Prompt: Look through the data below and extract, unchanged, the lines from the one that contains "ATOM 44 O O" to the one that contains "ATOM 51 N N", both included.

Given records:
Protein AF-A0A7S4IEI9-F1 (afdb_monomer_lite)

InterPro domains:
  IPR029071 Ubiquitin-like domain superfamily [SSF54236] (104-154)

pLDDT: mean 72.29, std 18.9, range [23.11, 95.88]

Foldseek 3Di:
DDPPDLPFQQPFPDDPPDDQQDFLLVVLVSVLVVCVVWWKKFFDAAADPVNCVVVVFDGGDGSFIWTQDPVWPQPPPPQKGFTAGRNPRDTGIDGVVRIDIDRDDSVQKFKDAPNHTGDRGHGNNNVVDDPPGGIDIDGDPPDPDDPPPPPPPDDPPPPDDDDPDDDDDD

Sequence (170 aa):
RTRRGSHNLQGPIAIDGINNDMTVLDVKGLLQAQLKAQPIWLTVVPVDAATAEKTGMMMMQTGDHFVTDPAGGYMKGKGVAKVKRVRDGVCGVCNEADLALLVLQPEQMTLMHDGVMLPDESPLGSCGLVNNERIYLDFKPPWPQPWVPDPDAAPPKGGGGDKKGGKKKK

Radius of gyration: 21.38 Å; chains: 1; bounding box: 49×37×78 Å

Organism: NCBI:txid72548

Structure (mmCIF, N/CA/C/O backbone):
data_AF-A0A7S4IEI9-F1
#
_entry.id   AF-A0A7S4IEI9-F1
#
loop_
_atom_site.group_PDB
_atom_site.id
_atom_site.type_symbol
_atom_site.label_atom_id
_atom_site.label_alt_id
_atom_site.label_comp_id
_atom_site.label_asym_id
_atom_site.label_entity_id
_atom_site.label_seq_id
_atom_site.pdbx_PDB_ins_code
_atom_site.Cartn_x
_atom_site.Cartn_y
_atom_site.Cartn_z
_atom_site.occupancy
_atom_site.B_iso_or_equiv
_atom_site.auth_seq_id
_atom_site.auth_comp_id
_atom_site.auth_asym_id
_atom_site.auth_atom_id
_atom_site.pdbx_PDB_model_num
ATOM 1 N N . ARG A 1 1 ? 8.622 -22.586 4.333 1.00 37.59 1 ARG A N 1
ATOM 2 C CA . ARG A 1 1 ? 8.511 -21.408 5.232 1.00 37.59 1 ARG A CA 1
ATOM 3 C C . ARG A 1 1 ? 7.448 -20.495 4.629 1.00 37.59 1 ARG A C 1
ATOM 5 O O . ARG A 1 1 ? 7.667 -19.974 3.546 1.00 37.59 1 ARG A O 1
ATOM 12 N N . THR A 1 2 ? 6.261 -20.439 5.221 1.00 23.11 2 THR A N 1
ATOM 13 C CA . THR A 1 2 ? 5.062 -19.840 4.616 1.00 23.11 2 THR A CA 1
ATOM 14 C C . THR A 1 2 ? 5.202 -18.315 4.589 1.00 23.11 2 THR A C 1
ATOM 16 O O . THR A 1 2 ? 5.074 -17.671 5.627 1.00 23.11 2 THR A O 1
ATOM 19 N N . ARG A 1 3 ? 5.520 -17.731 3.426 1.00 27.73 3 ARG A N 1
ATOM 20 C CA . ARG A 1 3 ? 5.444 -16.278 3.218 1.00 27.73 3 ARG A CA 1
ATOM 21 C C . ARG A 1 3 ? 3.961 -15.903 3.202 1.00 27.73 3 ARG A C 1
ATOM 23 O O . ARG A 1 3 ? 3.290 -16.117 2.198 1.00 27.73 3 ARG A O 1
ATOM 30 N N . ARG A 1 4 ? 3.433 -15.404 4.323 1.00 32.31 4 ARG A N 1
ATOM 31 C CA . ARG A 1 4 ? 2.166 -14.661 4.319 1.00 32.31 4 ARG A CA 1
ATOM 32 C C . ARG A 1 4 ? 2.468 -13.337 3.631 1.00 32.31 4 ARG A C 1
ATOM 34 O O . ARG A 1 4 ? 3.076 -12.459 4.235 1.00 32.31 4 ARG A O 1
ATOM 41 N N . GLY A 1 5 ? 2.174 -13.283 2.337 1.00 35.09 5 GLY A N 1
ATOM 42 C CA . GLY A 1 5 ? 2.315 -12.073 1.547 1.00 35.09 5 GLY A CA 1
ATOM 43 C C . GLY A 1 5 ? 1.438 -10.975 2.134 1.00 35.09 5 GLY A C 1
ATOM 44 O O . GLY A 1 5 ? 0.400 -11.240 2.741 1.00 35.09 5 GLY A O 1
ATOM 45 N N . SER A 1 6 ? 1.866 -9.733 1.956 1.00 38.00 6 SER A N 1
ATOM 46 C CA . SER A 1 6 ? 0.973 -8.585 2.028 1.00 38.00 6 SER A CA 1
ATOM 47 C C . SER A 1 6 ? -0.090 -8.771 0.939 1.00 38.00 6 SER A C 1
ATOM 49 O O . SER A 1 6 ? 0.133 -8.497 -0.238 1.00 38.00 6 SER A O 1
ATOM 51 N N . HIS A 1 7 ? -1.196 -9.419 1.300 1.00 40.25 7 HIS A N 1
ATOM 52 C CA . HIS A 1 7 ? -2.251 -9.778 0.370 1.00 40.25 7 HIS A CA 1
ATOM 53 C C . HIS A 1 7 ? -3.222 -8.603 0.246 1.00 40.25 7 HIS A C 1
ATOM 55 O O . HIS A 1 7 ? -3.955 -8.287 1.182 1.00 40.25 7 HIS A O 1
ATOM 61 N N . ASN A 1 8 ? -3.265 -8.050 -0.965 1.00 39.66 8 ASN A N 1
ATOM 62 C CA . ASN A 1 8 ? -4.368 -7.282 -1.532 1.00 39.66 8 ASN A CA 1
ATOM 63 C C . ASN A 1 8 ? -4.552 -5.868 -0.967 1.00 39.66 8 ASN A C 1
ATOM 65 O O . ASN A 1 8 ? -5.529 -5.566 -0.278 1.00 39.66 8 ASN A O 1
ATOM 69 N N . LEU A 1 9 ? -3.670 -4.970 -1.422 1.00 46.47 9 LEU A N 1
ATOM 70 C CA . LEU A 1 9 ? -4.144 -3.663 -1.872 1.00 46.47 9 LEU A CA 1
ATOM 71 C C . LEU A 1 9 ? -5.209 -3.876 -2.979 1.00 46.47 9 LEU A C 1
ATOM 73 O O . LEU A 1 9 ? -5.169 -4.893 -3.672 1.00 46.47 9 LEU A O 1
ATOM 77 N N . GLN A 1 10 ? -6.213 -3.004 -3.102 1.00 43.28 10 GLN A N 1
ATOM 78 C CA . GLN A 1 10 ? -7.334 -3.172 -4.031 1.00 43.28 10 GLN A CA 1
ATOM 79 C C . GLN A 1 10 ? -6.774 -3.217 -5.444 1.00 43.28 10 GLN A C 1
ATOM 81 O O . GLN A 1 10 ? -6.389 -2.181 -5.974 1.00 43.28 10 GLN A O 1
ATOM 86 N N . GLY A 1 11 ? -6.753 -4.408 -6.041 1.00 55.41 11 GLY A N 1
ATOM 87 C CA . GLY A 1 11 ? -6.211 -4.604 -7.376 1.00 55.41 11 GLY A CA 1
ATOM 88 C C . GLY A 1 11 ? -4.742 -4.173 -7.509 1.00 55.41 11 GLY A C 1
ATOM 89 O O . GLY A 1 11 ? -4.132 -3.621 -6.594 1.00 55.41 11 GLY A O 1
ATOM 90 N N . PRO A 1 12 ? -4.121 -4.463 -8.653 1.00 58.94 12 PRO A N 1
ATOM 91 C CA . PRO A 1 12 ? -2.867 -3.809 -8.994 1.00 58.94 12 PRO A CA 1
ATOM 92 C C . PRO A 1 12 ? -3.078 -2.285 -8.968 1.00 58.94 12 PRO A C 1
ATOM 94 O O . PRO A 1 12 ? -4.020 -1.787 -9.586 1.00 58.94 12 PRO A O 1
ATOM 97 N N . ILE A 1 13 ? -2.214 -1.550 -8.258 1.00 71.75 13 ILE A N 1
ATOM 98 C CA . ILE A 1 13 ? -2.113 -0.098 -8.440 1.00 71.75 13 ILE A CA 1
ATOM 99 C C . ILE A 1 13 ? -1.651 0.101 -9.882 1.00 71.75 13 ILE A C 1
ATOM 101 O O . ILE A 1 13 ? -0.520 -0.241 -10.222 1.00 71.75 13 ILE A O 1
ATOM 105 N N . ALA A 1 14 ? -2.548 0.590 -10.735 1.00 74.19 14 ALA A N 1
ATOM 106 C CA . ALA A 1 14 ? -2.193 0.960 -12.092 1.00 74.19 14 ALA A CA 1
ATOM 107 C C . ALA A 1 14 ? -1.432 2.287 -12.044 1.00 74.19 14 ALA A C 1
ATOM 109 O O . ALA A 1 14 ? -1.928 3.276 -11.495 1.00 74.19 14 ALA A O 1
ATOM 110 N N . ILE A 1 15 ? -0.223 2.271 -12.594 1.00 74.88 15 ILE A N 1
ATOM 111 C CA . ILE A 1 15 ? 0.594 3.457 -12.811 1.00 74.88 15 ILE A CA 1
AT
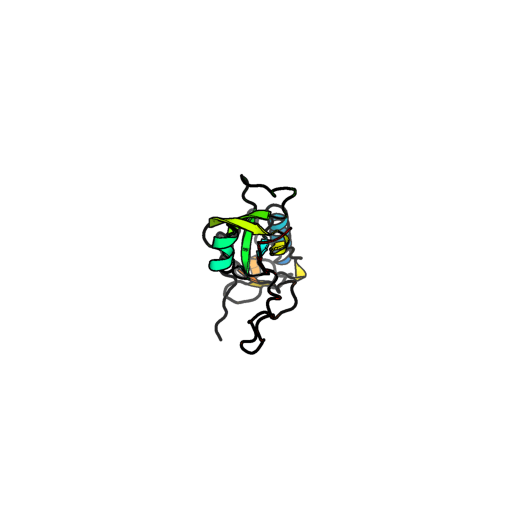OM 112 C C . ILE A 1 15 ? 0.656 3.649 -14.324 1.00 74.88 15 ILE A C 1
ATOM 114 O O . ILE A 1 15 ? 1.277 2.857 -15.033 1.00 74.88 15 ILE A O 1
ATOM 118 N N . ASP A 1 16 ? -0.026 4.679 -14.813 1.00 78.56 16 ASP A N 1
ATOM 119 C CA . ASP A 1 16 ? -0.028 5.032 -16.230 1.00 78.56 16 ASP A CA 1
ATOM 120 C C . ASP A 1 16 ? 1.228 5.831 -16.607 1.00 78.56 16 ASP A C 1
ATOM 122 O O . ASP A 1 16 ? 1.902 6.417 -15.759 1.00 78.56 16 ASP A O 1
ATOM 126 N N . GLY A 1 17 ? 1.535 5.885 -17.906 1.00 79.94 17 GLY A N 1
ATOM 127 C CA . GLY A 1 17 ? 2.631 6.708 -18.430 1.00 79.94 17 GLY A CA 1
ATOM 128 C C . GLY A 1 17 ? 4.035 6.141 -18.198 1.00 79.94 17 GLY A C 1
ATOM 129 O O . GLY A 1 17 ? 5.016 6.833 -18.463 1.00 79.94 17 GLY A O 1
ATOM 130 N N . ILE A 1 18 ? 4.137 4.890 -17.744 1.00 85.62 18 ILE A N 1
ATOM 131 C CA . ILE A 1 18 ? 5.405 4.168 -17.648 1.00 85.62 18 ILE A CA 1
ATOM 132 C C . ILE A 1 18 ? 5.925 3.835 -19.053 1.00 85.62 18 ILE A C 1
ATOM 134 O O . ILE A 1 18 ? 5.168 3.403 -19.923 1.00 85.62 18 ILE A O 1
ATOM 138 N N . ASN A 1 19 ? 7.231 4.005 -19.266 1.00 87.12 19 ASN A N 1
ATOM 139 C CA . ASN A 1 19 ? 7.925 3.576 -20.479 1.00 87.12 19 ASN A CA 1
ATOM 140 C C . ASN A 1 19 ? 9.203 2.785 -20.139 1.00 87.12 19 ASN A C 1
ATOM 142 O O . ASN A 1 19 ? 9.642 2.763 -18.991 1.00 87.12 19 ASN A O 1
ATOM 146 N N . ASN A 1 20 ? 9.795 2.135 -21.144 1.00 88.56 20 ASN A N 1
ATOM 147 C CA . ASN A 1 20 ? 10.932 1.224 -20.962 1.00 88.56 20 ASN A CA 1
ATOM 148 C C . ASN A 1 20 ? 12.231 1.906 -20.504 1.00 88.56 20 ASN A C 1
ATOM 150 O O . ASN A 1 20 ? 13.094 1.217 -19.957 1.00 88.56 20 ASN A O 1
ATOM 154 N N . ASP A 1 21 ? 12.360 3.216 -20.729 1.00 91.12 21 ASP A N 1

Response:
ATOM 44 O O . GLY A 1 5 ? 0.400 -11.240 2.741 1.00 35.09 5 GLY A O 1
ATOM 45 N N . SER A 1 6 ? 1.866 -9.733 1.956 1.00 38.00 6 SER A N 1
ATOM 46 C CA . SER A 1 6 ? 0.973 -8.585 2.028 1.00 38.00 6 SER A CA 1
ATOM 47 C C . SER A 1 6 ? -0.090 -8.771 0.939 1.00 38.00 6 SER A C 1
ATOM 49 O O . SER A 1 6 ? 0.133 -8.497 -0.238 1.00 38.00 6 SER A O 1
ATOM 51 N N . HIS A 1 7 ? -1.196 -9.419 1.300 1.00 40.25 7 HIS A N 1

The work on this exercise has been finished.